TASK DESCRIPTION: Look over the entries below. Report how many lines hold the word "backbone", and only that.

== RECORD SET ==

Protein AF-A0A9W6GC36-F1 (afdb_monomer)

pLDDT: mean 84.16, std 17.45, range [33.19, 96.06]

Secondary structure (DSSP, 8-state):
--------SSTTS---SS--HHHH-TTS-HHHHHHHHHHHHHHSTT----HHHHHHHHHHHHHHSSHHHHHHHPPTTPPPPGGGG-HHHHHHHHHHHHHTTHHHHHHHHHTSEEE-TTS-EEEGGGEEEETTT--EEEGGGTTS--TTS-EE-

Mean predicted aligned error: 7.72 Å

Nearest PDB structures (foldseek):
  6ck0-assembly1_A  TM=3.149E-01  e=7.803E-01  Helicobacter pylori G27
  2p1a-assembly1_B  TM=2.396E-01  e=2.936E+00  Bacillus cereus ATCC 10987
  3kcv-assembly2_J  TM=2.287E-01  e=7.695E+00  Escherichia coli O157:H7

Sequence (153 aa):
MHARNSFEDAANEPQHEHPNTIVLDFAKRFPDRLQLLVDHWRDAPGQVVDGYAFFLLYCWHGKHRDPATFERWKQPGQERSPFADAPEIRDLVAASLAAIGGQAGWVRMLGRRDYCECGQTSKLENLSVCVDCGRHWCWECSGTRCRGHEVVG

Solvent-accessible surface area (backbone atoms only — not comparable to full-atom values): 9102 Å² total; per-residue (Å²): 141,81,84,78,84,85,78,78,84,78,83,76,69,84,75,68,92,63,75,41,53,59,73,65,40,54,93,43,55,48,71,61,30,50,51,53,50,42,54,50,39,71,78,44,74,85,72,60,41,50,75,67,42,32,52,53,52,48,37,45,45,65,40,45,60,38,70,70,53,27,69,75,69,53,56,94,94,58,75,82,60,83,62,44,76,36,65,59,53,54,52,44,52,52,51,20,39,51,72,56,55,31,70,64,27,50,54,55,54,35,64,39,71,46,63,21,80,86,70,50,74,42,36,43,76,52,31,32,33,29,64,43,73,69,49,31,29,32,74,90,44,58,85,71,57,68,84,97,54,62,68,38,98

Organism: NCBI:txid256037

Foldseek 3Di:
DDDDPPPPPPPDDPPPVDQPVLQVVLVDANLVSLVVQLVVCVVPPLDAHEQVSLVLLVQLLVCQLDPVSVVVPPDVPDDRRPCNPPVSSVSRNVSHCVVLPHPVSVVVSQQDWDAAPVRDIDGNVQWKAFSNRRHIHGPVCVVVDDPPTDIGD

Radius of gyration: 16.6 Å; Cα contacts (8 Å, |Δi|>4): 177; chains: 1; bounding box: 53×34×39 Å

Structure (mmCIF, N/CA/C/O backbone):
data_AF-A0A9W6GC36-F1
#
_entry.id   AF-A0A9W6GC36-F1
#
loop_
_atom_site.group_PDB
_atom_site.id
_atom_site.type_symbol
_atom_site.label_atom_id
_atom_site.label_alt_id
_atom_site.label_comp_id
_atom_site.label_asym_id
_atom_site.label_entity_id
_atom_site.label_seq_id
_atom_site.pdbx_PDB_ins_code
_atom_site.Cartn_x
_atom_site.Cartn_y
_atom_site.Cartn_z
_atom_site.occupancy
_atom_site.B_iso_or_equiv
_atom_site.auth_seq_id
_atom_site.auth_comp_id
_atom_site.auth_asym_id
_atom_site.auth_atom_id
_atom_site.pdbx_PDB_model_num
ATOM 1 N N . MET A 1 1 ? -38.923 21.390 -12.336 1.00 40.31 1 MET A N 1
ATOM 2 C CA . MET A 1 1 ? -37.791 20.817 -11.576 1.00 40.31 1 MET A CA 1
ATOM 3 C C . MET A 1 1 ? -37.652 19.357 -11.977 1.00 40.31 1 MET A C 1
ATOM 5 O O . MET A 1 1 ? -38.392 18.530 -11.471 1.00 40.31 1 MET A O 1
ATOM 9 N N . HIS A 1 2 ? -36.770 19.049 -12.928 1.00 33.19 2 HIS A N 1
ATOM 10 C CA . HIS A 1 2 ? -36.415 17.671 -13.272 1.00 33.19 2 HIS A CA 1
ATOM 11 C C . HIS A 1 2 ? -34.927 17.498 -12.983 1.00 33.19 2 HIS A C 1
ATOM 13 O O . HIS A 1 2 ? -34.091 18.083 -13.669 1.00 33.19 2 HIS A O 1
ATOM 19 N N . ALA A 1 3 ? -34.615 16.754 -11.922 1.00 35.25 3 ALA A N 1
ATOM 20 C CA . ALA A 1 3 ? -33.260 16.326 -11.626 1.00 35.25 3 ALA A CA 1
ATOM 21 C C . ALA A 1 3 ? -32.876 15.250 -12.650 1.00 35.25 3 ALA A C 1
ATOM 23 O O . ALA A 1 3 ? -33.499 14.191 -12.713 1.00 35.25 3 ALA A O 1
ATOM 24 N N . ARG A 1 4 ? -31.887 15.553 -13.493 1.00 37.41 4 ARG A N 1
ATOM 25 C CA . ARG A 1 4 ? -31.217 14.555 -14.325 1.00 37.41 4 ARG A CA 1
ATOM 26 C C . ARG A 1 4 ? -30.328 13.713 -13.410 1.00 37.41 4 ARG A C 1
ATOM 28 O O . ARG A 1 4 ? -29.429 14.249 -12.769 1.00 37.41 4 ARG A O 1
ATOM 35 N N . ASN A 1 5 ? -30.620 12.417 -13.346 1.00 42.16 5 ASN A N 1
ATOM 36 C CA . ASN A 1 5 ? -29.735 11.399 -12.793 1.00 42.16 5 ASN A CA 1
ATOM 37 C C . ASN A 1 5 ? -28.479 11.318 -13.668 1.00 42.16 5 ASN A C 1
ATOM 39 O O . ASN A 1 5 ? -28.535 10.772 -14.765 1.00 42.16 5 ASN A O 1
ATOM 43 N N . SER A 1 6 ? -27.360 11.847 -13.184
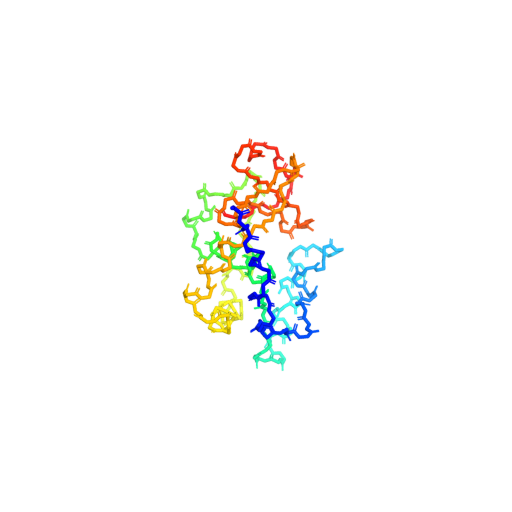 1.00 38.00 6 SER A N 1
ATOM 44 C CA . SER A 1 6 ? -26.041 11.635 -13.785 1.00 38.00 6 SER A CA 1
ATOM 45 C C . SER A 1 6 ? -25.391 10.415 -13.127 1.00 38.00 6 SER A C 1
ATOM 47 O O . SER A 1 6 ? -24.592 10.553 -12.208 1.00 38.00 6 SER A O 1
ATOM 49 N N . PHE A 1 7 ? -25.791 9.217 -13.558 1.00 39.62 7 PHE A N 1
ATOM 50 C CA . PHE A 1 7 ? -25.185 7.935 -13.158 1.00 39.62 7 PHE A CA 1
ATOM 51 C C . PHE A 1 7 ? -24.443 7.250 -14.325 1.00 39.62 7 PHE A C 1
ATOM 53 O O . PHE A 1 7 ? -24.139 6.065 -14.247 1.00 39.62 7 PHE A O 1
ATOM 60 N N . GLU A 1 8 ? -24.138 7.972 -15.408 1.00 38.41 8 GLU A N 1
ATOM 61 C CA . GLU A 1 8 ? -23.664 7.362 -16.664 1.00 38.41 8 GLU A CA 1
ATOM 62 C C . GLU A 1 8 ? -22.149 7.449 -16.929 1.00 38.41 8 GLU A C 1
ATOM 64 O O . GLU A 1 8 ? -21.699 6.952 -17.955 1.00 38.41 8 GLU A O 1
ATOM 69 N N . ASP A 1 9 ? -21.323 7.953 -16.006 1.00 39.06 9 ASP A N 1
ATOM 70 C CA . ASP A 1 9 ? -19.871 8.089 -16.258 1.00 39.06 9 ASP A CA 1
ATOM 71 C C . ASP A 1 9 ? -18.990 6.967 -15.663 1.00 39.06 9 ASP A C 1
ATOM 73 O O . ASP A 1 9 ? -17.766 7.018 -15.765 1.00 39.06 9 ASP A O 1
ATOM 77 N N . ALA A 1 10 ? -19.570 5.918 -15.069 1.00 42.12 10 ALA A N 1
ATOM 78 C CA . ALA A 1 10 ? -18.797 4.819 -14.464 1.00 42.12 10 ALA A CA 1
ATOM 79 C C . ALA A 1 10 ? -18.358 3.716 -15.457 1.00 42.12 10 ALA A C 1
ATOM 81 O O . ALA A 1 10 ? -17.726 2.743 -15.055 1.00 42.12 10 ALA A O 1
ATOM 82 N N . ALA A 1 11 ? -18.701 3.828 -16.744 1.00 38.91 11 ALA A N 1
ATOM 83 C CA . ALA A 1 11 ? -18.658 2.698 -17.678 1.00 38.91 11 ALA A CA 1
ATOM 84 C C . ALA A 1 11 ? -17.346 2.511 -18.470 1.00 38.91 11 ALA A C 1
ATOM 86 O O . ALA A 1 11 ? -17.305 1.646 -19.336 1.00 38.91 11 ALA A O 1
ATOM 87 N N . ASN A 1 12 ? -16.280 3.279 -18.214 1.00 39.53 12 ASN A N 1
ATOM 88 C CA . ASN A 1 12 ? -15.049 3.211 -19.025 1.00 39.53 12 ASN A CA 1
ATOM 89 C C . ASN A 1 12 ? -13.742 3.225 -18.215 1.00 39.53 12 ASN A C 1
ATOM 91 O O . ASN A 1 12 ? -12.708 3.672 -18.711 1.00 39.53 12 ASN A O 1
ATOM 95 N N . GLU A 1 13 ? -13.753 2.733 -16.975 1.00 42.28 13 GLU A N 1
ATOM 96 C CA . GLU A 1 13 ? -12.489 2.399 -16.311 1.00 42.28 13 GLU A CA 1
ATOM 97 C C . GLU A 1 13 ? -12.026 1.027 -16.833 1.00 42.28 13 GLU A C 1
ATOM 99 O O . GLU A 1 13 ? -12.804 0.072 -16.750 1.00 42.28 13 GLU A O 1
ATOM 104 N N . PRO A 1 14 ? -10.816 0.901 -17.417 1.00 41.31 14 PRO A N 1
ATOM 105 C CA . PRO A 1 14 ? -10.286 -0.402 -17.786 1.00 41.31 14 PRO A CA 1
ATOM 106 C C . PRO A 1 14 ? -10.244 -1.260 -16.524 1.00 41.31 14 PRO A C 1
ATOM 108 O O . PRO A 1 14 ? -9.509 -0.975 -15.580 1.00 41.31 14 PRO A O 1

===

RESPONSE: 2